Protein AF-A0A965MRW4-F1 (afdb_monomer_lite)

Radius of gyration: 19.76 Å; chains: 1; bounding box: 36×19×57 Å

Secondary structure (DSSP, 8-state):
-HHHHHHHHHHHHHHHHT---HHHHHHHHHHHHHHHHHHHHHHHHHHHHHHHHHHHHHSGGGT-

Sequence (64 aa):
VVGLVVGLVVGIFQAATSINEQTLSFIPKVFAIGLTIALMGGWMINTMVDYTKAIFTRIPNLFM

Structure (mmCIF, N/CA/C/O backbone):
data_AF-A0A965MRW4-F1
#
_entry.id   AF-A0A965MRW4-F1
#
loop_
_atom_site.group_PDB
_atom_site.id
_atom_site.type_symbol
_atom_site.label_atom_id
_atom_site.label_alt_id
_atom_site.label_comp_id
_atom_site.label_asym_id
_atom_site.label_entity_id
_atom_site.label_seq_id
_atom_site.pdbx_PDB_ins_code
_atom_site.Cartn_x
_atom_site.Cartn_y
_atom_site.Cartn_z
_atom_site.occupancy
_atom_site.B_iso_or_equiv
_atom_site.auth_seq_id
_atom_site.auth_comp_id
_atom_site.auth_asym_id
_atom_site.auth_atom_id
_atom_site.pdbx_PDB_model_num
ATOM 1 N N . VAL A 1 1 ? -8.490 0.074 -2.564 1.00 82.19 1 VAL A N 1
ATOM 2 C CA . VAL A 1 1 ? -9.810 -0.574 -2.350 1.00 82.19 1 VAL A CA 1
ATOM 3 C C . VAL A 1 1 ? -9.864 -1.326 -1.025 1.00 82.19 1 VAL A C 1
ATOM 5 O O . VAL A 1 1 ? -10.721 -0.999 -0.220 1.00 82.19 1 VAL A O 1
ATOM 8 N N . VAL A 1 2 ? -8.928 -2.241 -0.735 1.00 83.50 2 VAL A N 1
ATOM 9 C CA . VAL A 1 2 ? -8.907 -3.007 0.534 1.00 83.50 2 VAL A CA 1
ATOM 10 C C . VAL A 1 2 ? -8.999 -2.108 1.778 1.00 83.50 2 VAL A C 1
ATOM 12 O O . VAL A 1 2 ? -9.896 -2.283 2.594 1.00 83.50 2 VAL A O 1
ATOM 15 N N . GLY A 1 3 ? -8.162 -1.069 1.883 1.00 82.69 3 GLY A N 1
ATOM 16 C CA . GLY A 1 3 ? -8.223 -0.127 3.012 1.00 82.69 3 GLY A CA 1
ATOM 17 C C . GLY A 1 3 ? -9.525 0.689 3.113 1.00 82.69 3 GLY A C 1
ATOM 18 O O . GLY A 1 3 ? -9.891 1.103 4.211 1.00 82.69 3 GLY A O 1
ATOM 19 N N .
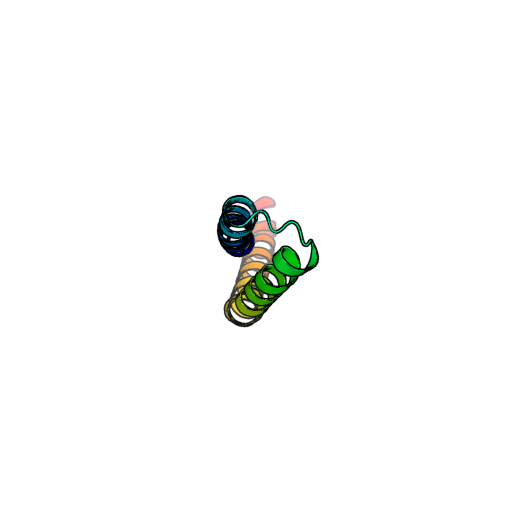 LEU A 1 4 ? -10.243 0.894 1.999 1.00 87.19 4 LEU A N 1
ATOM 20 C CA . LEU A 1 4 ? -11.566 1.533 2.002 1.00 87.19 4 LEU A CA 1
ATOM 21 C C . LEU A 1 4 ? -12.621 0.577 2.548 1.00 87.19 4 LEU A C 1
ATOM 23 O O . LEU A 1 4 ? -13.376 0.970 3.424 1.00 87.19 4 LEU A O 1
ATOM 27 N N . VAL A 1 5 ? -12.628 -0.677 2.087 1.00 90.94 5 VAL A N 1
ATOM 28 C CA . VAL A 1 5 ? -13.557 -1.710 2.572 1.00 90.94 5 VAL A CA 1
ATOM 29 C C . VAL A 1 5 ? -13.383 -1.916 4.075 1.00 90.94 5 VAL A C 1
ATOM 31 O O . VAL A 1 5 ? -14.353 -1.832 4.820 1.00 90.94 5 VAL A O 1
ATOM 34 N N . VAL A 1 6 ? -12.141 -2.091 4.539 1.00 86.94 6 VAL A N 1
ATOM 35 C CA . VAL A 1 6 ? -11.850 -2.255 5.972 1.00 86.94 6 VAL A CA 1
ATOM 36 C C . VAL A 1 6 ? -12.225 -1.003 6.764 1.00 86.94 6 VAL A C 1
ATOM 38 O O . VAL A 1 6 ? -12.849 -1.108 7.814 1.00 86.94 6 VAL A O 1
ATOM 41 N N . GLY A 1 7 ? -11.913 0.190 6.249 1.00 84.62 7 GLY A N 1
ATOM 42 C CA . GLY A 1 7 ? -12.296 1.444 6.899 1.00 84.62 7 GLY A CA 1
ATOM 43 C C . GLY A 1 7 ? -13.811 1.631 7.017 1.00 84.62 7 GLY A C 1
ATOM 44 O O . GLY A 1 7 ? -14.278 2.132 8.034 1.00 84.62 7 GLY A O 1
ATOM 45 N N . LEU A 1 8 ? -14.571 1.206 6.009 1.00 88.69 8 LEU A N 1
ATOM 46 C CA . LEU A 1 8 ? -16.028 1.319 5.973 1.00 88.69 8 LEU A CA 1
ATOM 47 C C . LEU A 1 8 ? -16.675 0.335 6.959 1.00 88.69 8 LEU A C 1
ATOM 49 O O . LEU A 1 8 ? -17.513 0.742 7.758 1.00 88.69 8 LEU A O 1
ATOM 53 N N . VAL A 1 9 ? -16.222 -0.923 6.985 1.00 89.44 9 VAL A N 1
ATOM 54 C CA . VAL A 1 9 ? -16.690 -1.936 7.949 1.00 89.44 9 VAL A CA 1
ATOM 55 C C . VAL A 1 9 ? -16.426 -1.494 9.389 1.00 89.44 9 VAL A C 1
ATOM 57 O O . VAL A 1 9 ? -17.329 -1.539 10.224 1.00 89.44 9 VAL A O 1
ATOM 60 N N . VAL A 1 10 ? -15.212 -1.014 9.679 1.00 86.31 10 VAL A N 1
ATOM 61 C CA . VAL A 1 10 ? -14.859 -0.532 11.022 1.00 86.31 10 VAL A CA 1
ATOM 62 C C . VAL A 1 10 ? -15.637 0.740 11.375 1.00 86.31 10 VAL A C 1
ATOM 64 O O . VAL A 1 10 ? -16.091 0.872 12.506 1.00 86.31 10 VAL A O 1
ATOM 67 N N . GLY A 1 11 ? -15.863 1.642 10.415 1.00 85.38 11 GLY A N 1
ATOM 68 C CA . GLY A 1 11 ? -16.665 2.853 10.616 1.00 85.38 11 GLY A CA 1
● ● ● ● ●
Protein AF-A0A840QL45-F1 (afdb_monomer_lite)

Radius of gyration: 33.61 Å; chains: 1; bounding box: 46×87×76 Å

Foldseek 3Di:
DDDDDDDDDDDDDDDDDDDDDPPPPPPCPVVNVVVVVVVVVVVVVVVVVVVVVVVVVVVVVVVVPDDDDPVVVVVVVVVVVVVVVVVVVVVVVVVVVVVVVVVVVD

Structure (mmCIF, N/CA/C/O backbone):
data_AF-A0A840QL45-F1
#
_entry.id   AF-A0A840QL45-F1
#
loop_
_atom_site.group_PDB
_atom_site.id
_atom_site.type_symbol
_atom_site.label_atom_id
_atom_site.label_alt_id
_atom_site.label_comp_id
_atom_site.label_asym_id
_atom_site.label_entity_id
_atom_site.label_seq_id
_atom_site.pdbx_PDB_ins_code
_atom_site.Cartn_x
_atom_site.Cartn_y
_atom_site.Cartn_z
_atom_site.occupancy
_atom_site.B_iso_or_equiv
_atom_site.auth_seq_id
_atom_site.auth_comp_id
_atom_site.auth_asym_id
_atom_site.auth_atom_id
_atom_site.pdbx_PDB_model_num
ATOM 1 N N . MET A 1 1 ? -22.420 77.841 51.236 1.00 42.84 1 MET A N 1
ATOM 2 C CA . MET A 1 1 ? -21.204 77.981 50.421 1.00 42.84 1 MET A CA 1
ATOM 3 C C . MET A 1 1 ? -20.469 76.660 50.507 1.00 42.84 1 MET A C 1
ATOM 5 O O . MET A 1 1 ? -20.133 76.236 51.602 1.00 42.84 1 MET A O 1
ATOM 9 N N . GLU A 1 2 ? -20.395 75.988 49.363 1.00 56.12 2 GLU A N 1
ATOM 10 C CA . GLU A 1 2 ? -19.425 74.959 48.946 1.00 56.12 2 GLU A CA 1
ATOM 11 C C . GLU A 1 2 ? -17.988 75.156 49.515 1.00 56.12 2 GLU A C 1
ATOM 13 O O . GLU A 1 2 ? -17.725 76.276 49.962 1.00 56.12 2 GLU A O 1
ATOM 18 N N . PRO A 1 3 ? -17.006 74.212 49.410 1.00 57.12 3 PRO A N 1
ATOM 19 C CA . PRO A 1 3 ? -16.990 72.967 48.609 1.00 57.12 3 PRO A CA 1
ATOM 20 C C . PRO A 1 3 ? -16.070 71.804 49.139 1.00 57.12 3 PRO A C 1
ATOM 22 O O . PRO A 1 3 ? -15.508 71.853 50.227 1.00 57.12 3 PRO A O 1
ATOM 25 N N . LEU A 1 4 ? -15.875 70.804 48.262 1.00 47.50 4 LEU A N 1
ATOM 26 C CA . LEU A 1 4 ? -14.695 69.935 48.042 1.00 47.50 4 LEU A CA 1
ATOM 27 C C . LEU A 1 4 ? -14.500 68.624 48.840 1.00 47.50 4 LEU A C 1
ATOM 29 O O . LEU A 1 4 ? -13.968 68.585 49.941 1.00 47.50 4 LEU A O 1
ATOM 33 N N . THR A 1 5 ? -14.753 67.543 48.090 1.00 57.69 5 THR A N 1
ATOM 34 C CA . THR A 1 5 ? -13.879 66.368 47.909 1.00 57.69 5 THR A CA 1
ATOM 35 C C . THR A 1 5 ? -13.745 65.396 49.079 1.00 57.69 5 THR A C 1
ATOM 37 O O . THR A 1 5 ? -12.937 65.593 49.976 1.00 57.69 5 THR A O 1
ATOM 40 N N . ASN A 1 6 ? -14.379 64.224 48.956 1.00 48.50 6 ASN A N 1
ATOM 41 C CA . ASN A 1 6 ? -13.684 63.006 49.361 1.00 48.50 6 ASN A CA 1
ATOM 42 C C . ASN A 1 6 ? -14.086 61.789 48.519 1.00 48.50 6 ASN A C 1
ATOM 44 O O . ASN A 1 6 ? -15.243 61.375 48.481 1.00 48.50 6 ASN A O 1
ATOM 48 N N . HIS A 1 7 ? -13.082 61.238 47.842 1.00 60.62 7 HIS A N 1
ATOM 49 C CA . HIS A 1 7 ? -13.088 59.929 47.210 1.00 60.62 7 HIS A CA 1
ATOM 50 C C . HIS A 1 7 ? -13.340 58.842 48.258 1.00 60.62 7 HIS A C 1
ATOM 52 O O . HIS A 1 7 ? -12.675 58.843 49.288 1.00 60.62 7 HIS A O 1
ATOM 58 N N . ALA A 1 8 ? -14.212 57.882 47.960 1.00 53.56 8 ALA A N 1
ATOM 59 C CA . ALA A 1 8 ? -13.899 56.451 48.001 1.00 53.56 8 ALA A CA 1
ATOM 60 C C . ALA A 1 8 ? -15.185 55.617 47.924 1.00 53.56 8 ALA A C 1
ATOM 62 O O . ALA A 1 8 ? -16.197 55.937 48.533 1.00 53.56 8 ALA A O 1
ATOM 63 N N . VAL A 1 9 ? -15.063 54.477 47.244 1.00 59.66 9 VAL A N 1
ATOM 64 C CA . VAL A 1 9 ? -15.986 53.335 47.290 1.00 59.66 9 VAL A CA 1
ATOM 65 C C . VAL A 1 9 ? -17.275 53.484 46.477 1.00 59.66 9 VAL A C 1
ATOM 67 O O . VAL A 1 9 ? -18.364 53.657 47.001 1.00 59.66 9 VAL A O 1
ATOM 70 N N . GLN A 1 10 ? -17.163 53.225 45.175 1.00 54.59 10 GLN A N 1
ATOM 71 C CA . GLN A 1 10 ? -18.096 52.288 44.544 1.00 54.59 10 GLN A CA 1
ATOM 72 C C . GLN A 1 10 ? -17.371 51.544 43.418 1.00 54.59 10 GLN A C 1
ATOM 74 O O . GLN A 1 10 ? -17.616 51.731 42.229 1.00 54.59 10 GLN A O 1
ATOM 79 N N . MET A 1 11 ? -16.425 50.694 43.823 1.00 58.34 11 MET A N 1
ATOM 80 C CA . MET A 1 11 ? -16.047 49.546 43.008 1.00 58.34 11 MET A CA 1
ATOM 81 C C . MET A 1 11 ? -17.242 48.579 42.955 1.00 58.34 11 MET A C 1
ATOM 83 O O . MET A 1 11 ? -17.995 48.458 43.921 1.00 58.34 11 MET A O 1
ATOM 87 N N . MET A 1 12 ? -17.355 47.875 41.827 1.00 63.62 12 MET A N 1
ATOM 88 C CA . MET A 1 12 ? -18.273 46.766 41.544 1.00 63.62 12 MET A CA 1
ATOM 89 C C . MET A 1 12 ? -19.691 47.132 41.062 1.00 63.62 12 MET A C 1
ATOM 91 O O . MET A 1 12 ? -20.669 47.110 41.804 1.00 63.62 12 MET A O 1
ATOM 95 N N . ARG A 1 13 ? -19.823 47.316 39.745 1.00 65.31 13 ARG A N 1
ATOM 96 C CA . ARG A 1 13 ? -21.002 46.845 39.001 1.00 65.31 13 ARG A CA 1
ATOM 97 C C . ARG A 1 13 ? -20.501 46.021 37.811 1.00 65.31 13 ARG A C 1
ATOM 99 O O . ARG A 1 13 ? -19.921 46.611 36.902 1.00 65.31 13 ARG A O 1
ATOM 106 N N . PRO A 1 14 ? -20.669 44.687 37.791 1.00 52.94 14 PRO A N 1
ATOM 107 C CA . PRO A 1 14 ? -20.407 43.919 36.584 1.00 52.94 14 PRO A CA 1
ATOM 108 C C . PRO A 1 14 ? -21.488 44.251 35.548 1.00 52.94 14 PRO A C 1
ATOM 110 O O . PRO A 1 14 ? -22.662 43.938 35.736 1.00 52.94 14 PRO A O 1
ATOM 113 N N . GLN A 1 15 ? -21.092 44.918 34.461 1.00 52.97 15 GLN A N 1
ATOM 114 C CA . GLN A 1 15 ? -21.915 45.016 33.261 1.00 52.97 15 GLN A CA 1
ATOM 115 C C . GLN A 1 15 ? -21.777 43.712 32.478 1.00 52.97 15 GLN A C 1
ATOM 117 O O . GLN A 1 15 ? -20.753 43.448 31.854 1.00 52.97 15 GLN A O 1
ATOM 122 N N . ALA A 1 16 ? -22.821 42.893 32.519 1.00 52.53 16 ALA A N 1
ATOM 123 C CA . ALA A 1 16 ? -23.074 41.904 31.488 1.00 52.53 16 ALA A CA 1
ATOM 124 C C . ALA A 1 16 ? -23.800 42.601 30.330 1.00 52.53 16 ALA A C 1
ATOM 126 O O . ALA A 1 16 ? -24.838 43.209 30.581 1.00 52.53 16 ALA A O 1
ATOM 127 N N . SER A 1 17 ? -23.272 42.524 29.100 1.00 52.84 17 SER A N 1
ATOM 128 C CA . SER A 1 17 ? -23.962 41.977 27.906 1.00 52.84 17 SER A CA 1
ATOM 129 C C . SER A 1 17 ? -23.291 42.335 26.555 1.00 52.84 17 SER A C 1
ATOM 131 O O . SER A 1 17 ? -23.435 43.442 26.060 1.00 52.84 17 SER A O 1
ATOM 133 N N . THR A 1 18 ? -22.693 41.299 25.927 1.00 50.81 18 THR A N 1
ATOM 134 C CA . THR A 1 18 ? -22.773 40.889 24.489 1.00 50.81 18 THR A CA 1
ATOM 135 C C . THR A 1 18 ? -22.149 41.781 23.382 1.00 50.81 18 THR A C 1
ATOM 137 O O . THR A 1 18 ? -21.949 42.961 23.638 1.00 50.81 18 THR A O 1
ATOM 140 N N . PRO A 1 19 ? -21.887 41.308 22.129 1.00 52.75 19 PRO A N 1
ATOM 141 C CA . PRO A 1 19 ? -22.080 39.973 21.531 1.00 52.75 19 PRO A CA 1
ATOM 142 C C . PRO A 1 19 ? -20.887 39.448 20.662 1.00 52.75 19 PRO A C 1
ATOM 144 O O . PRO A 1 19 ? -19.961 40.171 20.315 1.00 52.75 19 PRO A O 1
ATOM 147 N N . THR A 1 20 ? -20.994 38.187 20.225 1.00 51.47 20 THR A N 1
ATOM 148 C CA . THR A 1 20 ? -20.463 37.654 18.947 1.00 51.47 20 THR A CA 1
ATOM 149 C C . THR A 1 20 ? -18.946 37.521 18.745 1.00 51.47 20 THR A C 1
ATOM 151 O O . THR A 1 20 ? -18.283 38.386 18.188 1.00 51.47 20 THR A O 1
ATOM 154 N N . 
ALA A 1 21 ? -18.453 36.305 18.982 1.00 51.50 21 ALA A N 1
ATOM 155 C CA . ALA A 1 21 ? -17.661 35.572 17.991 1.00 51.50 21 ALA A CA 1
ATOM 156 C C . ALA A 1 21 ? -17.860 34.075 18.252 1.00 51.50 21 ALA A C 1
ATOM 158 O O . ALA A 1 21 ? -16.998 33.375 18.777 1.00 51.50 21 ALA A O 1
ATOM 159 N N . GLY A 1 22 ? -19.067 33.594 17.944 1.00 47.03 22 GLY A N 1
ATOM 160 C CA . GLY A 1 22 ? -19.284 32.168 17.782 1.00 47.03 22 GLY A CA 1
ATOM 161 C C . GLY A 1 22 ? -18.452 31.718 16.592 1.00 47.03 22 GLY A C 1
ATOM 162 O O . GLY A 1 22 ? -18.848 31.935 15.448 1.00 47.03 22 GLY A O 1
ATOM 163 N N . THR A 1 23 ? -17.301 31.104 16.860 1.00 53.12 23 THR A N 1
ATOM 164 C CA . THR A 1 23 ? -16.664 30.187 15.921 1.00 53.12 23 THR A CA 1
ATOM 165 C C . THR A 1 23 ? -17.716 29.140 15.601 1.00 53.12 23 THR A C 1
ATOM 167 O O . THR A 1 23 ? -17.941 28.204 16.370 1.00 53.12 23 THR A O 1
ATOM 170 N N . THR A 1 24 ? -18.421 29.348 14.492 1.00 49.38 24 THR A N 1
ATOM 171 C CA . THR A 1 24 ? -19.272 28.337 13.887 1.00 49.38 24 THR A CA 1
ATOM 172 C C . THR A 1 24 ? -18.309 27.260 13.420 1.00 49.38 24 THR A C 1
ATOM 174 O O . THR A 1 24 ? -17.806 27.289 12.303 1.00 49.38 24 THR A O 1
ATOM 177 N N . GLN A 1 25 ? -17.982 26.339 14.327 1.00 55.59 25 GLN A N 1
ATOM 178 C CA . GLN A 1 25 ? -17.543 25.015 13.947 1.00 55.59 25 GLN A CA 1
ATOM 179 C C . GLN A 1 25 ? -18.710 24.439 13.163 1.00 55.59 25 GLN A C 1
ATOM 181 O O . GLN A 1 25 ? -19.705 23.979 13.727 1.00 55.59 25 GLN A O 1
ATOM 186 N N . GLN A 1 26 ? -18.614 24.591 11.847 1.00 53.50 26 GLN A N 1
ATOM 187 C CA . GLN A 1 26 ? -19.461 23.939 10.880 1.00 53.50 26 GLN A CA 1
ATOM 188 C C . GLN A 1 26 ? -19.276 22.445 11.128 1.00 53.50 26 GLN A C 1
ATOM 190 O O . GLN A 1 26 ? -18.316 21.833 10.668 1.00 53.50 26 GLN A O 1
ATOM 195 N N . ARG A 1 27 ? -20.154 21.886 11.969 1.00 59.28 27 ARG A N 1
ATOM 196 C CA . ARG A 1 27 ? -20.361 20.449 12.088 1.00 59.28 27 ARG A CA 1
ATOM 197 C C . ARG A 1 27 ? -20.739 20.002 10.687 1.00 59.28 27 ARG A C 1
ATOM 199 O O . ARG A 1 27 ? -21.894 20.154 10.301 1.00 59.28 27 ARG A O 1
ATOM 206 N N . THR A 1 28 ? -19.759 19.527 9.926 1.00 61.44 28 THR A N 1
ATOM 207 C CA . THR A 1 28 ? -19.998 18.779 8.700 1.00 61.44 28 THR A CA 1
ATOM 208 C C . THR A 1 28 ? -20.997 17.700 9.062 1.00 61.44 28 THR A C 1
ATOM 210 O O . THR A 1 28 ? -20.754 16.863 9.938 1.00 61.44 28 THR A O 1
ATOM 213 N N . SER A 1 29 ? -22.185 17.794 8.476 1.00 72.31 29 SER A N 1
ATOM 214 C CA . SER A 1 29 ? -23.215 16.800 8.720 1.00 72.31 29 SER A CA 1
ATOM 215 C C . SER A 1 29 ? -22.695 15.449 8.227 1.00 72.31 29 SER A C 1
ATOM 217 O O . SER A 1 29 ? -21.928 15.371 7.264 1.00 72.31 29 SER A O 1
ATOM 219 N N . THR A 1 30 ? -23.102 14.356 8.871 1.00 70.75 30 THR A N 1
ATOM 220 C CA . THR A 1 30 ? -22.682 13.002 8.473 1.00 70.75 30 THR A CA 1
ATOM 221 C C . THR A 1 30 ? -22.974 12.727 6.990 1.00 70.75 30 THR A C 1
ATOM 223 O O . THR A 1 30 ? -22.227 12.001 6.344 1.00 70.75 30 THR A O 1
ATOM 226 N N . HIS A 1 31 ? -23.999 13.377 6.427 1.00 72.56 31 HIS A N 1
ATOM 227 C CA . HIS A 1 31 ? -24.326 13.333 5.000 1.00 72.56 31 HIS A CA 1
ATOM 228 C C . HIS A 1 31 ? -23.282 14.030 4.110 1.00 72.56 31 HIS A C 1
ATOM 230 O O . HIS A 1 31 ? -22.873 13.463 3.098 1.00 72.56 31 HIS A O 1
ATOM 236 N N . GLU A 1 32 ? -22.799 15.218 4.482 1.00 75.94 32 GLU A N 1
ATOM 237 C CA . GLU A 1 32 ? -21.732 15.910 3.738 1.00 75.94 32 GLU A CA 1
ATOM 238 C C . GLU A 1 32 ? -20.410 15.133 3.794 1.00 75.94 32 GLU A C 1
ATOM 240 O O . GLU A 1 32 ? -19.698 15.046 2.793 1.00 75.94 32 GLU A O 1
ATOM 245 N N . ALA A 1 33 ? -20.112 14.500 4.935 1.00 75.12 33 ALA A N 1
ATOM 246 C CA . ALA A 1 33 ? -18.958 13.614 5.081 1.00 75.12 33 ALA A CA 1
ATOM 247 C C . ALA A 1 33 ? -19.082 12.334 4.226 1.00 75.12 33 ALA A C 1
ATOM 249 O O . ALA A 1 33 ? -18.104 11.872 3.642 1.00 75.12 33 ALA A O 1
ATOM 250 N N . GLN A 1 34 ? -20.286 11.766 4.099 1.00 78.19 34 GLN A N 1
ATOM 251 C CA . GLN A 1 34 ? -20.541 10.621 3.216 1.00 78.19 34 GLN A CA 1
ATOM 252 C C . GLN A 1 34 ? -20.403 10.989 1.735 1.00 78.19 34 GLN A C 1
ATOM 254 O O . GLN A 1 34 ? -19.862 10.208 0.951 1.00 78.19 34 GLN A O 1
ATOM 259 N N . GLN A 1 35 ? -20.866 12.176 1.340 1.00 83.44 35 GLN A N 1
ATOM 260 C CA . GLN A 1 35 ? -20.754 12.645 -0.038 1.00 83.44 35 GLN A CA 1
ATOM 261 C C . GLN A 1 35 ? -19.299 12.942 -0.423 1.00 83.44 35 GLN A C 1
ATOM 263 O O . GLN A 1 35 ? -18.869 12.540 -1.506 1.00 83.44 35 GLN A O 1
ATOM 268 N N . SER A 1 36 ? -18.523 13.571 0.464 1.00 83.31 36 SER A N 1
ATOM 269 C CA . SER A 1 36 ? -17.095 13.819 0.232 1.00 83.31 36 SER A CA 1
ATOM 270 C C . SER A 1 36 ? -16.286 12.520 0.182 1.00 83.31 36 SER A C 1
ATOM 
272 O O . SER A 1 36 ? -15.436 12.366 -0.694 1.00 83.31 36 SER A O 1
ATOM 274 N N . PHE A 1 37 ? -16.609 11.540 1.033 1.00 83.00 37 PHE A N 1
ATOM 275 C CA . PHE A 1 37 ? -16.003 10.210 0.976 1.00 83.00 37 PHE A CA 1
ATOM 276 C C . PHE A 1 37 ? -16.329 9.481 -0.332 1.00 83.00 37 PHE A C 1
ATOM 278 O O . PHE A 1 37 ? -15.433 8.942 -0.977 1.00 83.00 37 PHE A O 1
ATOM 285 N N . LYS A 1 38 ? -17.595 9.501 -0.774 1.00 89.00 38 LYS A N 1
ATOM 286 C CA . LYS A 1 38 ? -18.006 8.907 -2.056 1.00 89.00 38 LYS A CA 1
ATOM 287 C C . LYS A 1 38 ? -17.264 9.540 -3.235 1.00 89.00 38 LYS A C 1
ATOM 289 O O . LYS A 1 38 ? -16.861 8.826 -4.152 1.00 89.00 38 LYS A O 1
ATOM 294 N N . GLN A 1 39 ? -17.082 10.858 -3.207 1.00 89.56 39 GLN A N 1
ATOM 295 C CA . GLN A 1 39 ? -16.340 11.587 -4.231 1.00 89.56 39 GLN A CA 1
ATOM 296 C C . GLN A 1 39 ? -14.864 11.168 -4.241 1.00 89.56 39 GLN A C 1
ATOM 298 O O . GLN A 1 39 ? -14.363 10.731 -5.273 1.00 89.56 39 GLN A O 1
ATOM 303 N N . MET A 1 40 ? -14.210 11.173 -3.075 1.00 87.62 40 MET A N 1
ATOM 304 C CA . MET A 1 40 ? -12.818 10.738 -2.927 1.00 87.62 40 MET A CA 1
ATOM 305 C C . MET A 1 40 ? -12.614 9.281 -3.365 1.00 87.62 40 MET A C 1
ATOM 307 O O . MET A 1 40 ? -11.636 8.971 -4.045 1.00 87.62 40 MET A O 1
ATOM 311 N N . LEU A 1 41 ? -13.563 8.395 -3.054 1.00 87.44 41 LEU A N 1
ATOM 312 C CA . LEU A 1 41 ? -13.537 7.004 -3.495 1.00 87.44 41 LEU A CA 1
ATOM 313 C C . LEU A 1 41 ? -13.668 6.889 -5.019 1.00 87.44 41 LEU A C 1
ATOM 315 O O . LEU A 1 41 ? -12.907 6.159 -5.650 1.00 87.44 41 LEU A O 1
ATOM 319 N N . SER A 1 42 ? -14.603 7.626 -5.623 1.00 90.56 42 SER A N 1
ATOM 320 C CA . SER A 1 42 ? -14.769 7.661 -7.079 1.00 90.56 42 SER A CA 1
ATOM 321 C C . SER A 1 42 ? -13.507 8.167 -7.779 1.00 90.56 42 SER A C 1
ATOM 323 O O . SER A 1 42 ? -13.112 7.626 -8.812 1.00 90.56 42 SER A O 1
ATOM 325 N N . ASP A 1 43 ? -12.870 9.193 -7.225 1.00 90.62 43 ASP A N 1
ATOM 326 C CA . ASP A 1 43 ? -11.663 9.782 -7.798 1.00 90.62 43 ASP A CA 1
● ● ● ● ●
▶ [Problem requirements]:
With the line holding "ATOM 110 O O" as the first and the line holding "ATOM 129 C C" as the last, please transcribe exactly the lines of the material above in that range and nothing else.

▶ [Reply to the exercise]:
ATOM 110 O O . PRO A 1 14 ? -22.662 43.938 35.736 1.00 52.94 14 PRO A O 1
ATOM 113 N N . GLN A 1 15 ? -21.092 44.918 34.461 1.00 52.97 15 GLN A N 1
ATOM 114 C CA . GLN A 1 15 ? -21.915 45.016 33.261 1.00 52.97 15 GLN A CA 1
ATOM 115 C C . GLN A 1 15 ? -21.777 43.712 32.478 1.00 52.97 15 GLN A C 1
ATOM 117 O O . GLN A 1 15 ? -20.753 43.448 31.854 1.00 52.97 15 GLN A O 1
ATOM 122 N N . ALA A 1 16 ? -22.821 42.893 32.519 1.00 52.53 16 ALA A N 1
ATOM 123 C CA . ALA A 1 16 ? -23.074 41.904 31.488 1.00 52.53 16 ALA A CA 1
ATOM 124 C C . ALA A 1 16 ? -23.800 42.601 30.330 1.00 52.53 16 ALA A C 1
ATOM 126 O O . ALA A 1 16 ? -24.838 43.209 30.581 1.00 52.53 16 ALA A O 1
ATOM 127 N N . SER A 1 17 ? -23.272 42.524 29.100 1.00 52.84 17 SER A N 1
ATOM 128 C CA . SER A 1 17 ? -23.962 41.977 27.906 1.00 52.84 17 SER A CA 1
ATOM 129 C C . SER A 1 17 ? -23.291 42.335 26.555 1.00 52.84 17 SER A C 1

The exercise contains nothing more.